South Sudan can learn from Norway’s 209-year-old constitution

By Ephraim Modi Duku Sokiri

On Wednesday, South Sudan government officials joined the Norwegian embassy in Juba in commemorating its 209th anniversary since their constitution was laid down.

The Constitution of the Kingdom of Norway was adopted on 16 May and signed on 17 May 1814 by the Norwegian Constituent Assembly at Eidsvoll. The latter date is the National Day of Norway; it marks the establishment of the constitution.

Norway’s flag was flown high in the sky, at the Norwegian Embassy; while guests waved at it as a gesture of respect to the constitution, freedom and values of the people of Norway.

The head of the Norwegian Embassy, Linken Nymann Berryman, while addressing the guests, said the day was to reflect back upon achieving such a momentous contemporary self-governing society.

“We take the opportunity to reflect upon this remarkable event that paved the way for a modern democratic society and marked a turning point in Norway’s journey towards independence and self-governance,” she said.

Until 1814, Norway was part of the Kingdom of Denmark. But following the defeat of Napoleon’s troops at the Battle of Leipzig in October 1813, the Treaty of Kiel of January 1814 ceded Norway to Sweden.

In response, the Crown Prince of Denmark, Norway and resident viceroy in Norway, Christian Frederik, started a Norwegian independence movement.

“It is a celebration for all people who value freedom and democracy. It is especially meaningful for me to be celebrating this day with all of you here in South Sudan, a country that has also struggled for its own independence,” she added.

Ambassador, Nymann disclosed having worked for 50 years with the people of South Sudan which has strengthened a special bond of friendship during difficult and good times.

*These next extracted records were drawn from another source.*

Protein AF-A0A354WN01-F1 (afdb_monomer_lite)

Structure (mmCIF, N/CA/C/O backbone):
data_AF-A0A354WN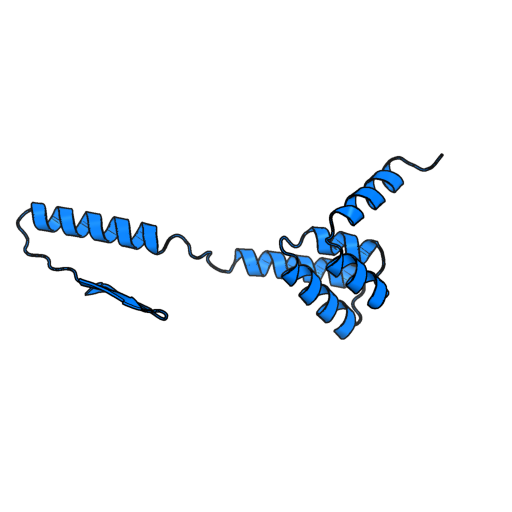01-F1
#
_entry.id   AF-A0A354WN01-F1
#
loop_
_atom_site.group_PDB
_atom_site.id
_atom_site.type_symbol
_atom_site.label_atom_id
_atom_site.label_alt_id
_atom_site.label_comp_id
_atom_site.label_asym_id
_atom_site.label_entity_id
_atom_site.label_seq_id
_atom_site.pdbx_PDB_ins_code
_atom_site.Cartn_x
_atom_site.Cartn_y
_atom_site.Cartn_z
_atom_site.occupancy
_atom_site.B_iso_or_equiv
_atom_site.auth_seq_id
_atom_site.auth_comp_id
_atom_site.auth_asym_id
_atom_site.auth_atom_id
_atom_site.pdbx_PDB_model_num
ATOM 1 N N . GLY A 1 1 ? 33.055 1.195 -9.754 1.00 51.12 1 GLY A N 1
ATOM 2 C CA . GLY A 1 1 ? 32.444 1.283 -8.414 1.00 51.12 1 GLY A CA 1
ATOM 3 C C . GLY A 1 1 ? 30.965 1.566 -8.556 1.00 51.12 1 GLY A C 1
ATOM 4 O O . GLY A 1 1 ? 30.613 2.537 -9.209 1.00 51.12 1 GLY A O 1
ATOM 5 N N . LYS A 1 2 ? 30.093 0.701 -8.028 1.00 51.38 2 LYS A N 1
ATOM 6 C CA . LYS A 1 2 ? 28.644 0.960 -7.995 1.00 51.38 2 LYS A CA 1
ATOM 7 C C . LYS A 1 2 ? 28.369 1.937 -6.850 1.00 51.38 2 LYS A C 1
ATOM 9 O O . LYS A 1 2 ? 28.838 1.708 -5.740 1.00 51.38 2 LYS A O 1
ATOM 14 N N . SER A 1 3 ? 27.671 3.034 -7.132 1.00 57.44 3 SER A N 1
ATOM 15 C CA . SER A 1 3 ? 27.367 4.075 -6.149 1.00 57.44 3 SER A CA 1
ATOM 16 C C . SER A 1 3 ? 26.548 3.510 -4.983 1.00 57.44 3 SER A C 1
ATOM 18 O O . SER A 1 3 ? 25.661 2.675 -5.165 1.00 57.44 3 SER A O 1
ATOM 20 N N . GLN A 1 4 ? 26.823 3.991 -3.771 1.00 60.12 4 GLN A N 1
ATOM 21 C CA . GLN A 1 4 ? 26.136 3.596 -2.534 1.00 60.12 4 GLN A CA 1
ATOM 22 C C . GLN A 1 4 ? 24.597 3.735 -2.638 1.00 60.12 4 GLN A C 1
ATOM 24 O O . GLN A 1 4 ? 23.846 2.973 -2.029 1.00 60.12 4 GLN A O 1
ATOM 29 N N . SER A 1 5 ? 24.114 4.647 -3.492 1.00 58.28 5 SER A N 1
ATOM 30 C CA . SER A 1 5 ? 22.694 4.841 -3.802 1.00 58.28 5 SER A CA 1
ATOM 31 C C . SER A 1 5 ? 22.055 3.666 -4.558 1.00 58.28 5 SER A C 1
ATOM 33 O O . SER A 1 5 ? 20.894 3.345 -4.302 1.00 58.28 5 SER A O 1
ATOM 35 N N . ALA A 1 6 ? 22.794 2.975 -5.433 1.00 59.06 6 ALA A N 1
ATOM 36 C CA . ALA A 1 6 ? 22.303 1.796 -6.149 1.00 59.06 6 ALA A CA 1
ATOM 37 C C . ALA A 1 6 ? 22.115 0.593 -5.208 1.00 59.06 6 ALA A C 1
ATOM 39 O O . ALA A 1 6 ? 21.126 -0.134 -5.314 1.00 59.06 6 ALA A O 1
ATOM 40 N N . VAL A 1 7 ? 23.022 0.425 -4.239 1.00 60.91 7 VAL A N 1
ATOM 41 C CA . VAL A 1 7 ? 22.934 -0.632 -3.217 1.00 60.91 7 VAL A CA 1
ATOM 42 C C . VAL A 1 7 ? 21.751 -0.375 -2.276 1.00 60.91 7 VAL A C 1
ATOM 44 O O . VAL A 1 7 ? 20.933 -1.266 -2.050 1.00 60.91 7 VAL A O 1
ATOM 47 N N . ALA A 1 8 ? 21.579 0.866 -1.809 1.00 60.34 8 ALA A N 1
ATOM 48 C CA . ALA A 1 8 ? 20.459 1.250 -0.948 1.00 60.34 8 ALA A CA 1
ATOM 49 C C . ALA A 1 8 ? 19.086 1.102 -1.633 1.00 60.34 8 ALA A C 1
ATOM 51 O O . ALA A 1 8 ? 18.104 0.720 -0.992 1.00 60.34 8 ALA A O 1
ATOM 52 N N . ASN A 1 9 ? 19.000 1.380 -2.938 1.00 54.94 9 ASN A N 1
ATOM 53 C CA . ASN A 1 9 ? 17.757 1.221 -3.694 1.00 54.94 9 ASN A CA 1
ATOM 54 C C . ASN A 1 9 ? 17.336 -0.247 -3.805 1.00 54.94 9 ASN A C 1
ATOM 56 O O . ASN A 1 9 ? 16.156 -0.548 -3.638 1.00 54.94 9 ASN A O 1
ATOM 60 N N . LYS A 1 10 ? 18.293 -1.160 -3.994 1.00 59.66 10 LYS A N 1
ATOM 61 C CA . LYS A 1 10 ? 18.010 -2.596 -4.081 1.00 59.66 10 LYS A CA 1
ATOM 62 C C . LYS A 1 10 ? 17.613 -3.188 -2.724 1.00 59.66 10 LYS A C 1
ATOM 64 O O . LYS A 1 10 ? 16.656 -3.950 -2.655 1.00 59.66 10 LYS A O 1
ATOM 69 N N . LEU A 1 11 ? 18.244 -2.737 -1.634 1.00 61.31 11 L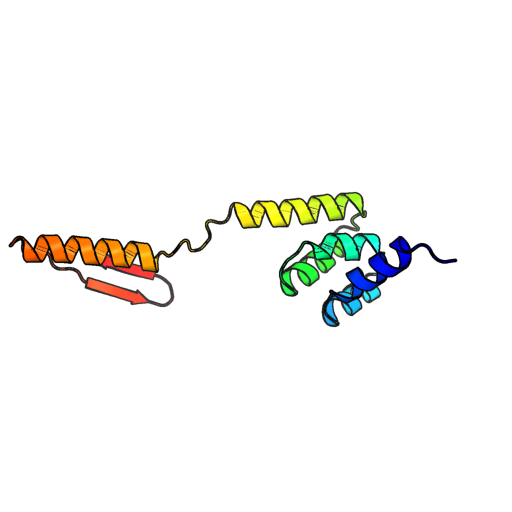EU A N 1
ATOM 70 C CA . LEU A 1 11 ? 17.857 -3.099 -0.260 1.00 61.31 11 LEU A CA 1
ATOM 71 C C . LEU A 1 11 ? 16.436 -2.639 0.103 1.00 61.31 11 LEU A C 1
ATOM 73 O O . LEU A 1 11 ? 15.725 -3.331 0.824 1.00 61.31 11 LEU A O 1
ATOM 77 N N . ARG A 1 12 ? 15.980 -1.490 -0.415 1.00 66.31 12 ARG A N 1
ATOM 78 C CA . ARG A 1 12 ? 14.607 -1.011 -0.173 1.00 66.31 12 ARG A CA 1
ATOM 79 C C . ARG A 1 12 ? 13.546 -1.875 -0.846 1.00 66.31 12 ARG A C 1
ATOM 81 O O . ARG A 1 12 ? 12.459 -1.996 -0.295 1.00 66.31 12 ARG A O 1
ATOM 88 N N . LEU A 1 13 ? 13.849 -2.468 -1.998 1.00 64.69 13 LEU A N 1
ATOM 89 C CA . LEU A 1 13 ? 12.929 -3.367 -2.697 1.00 64.69 13 LEU A CA 1
ATOM 90 C C . LEU A 1 13 ? 12.740 -4.695 -1.953 1.00 64.69 13 LEU A C 1
ATOM 92 O O . LEU A 1 13 ? 11.639 -5.232 -1.974 1.00 64.69 13 LEU A O 1
ATOM 96 N N . LEU A 1 14 ? 13.755 -5.153 -1.209 1.00 66.00 14 LEU A N 1
ATOM 97 C CA . LEU A 1 14 ? 13.664 -6.331 -0.332 1.00 66.00 14 LEU A CA 1
ATOM 98 C C . LEU A 1 14 ? 12.719 -6.141 0.869 1.00 66.00 14 LEU A C 1
ATOM 100 O O . LEU A 1 14 ? 12.454 -7.091 1.591 1.00 66.00 14 LEU A O 1
ATOM 104 N N . ARG A 1 15 ? 12.199 -4.927 1.102 1.00 75.00 15 ARG A N 1
ATOM 105 C CA . ARG A 1 15 ? 11.166 -4.681 2.125 1.00 75.00 15 ARG A CA 1
ATOM 106 C C . ARG A 1 15 ? 9.764 -5.090 1.671 1.00 75.00 15 ARG A C 1
ATOM 108 O O . ARG A 1 15 ? 8.818 -4.977 2.450 1.00 75.00 15 ARG A O 1
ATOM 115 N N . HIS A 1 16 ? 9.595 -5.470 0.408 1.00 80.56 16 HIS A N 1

She reflected on the prospect of a peaceful and law-abiding country, taking the values, priorities for liberty, as for the Norwegian people.

“Values of democracy, the rule of law, human rights and the freedom of speech must be looked after to be kept alive and well, we keep celebrating these values to uphold them as a priority for the future,” she stressed.

According to Nymann, the annual celebration in Norway serves to instill the young generations that such values should not be taken for granted, that they have fought and paid a high price for their freedom.

His Majesty, King Harald V, the Kingdom of Norway in a message to the Norwegian embassy in South Sudan and the people of South Sudan, expressed joy for his people in South Sudan, sending best wishes for the National Day and the future.

South Sudan Minister of Presidential Affairs, Barnaba Marial Benjamin, on behalf of the government reiterated the stand of the Norwegian Ambassador, that ‘never to take things for granted’ and yes in honor of the independence of the people of South Sudan.

For over a decade now, South Sudan struggles to write its own constitution, for over ten years, the country has been operating with an interim constitution, yet to vet her own.

The minister called on Norway for support, to ensure South Sudan has her own constitution.

“I can see why you ask me every time about our constitution, yours nearly 400 years ago, or even more and here we are still writing our own; we will welcome your support and your experience,” Marial alluded.

He added that the government of Norway has contributed intensely to supporting the peace processes of South Sudan during the long civil war, till date.

“Norway and South Sudan have a special bilateral relation dating back to the history of our struggle, history of the people of South Sudan which your country contributed a lot to see that the Addis Ababa peace agreement was signed and also the Comprehensive Peace Agreement in 2005,” Marial said.

The constitution is considered one of the world’s most liberal and democratic constitutions. It is the fourth oldest written single document national constitution in Europe after the Constitution of Poland, the French constitution of 1791, and the Spanish Constitution of 1812.

The document is also the second oldest working national constitution in the world, after the Constitution of the United States. In May 2014, the Storting passed the most substantial changes since 1814, particularly by including paragraphs on human rights.

The constitution shows a curious mix of radical and traditional values. The principle of separation of powers between the executive, legislative and judicial branches was directly inspired by radical ideas from the US and French systems.

The retention of a king, a constitutional church, defined as Evangelical-Lutheran, and the banning of Jesuits, monastic orders, and Jews, which latter were not allowed to travel to Norway, in the face of Republicanism was a traditionalist move; however, the king’s power was severely curtailed, and the church very much under the control of the elected body.

Suffrage was extended but was still restricted to certain groups of men. All men who were either farmers possessing their own land, civil servants, or urban property owners could vote. With this, about half of all Norwegian men were granted the right to vote.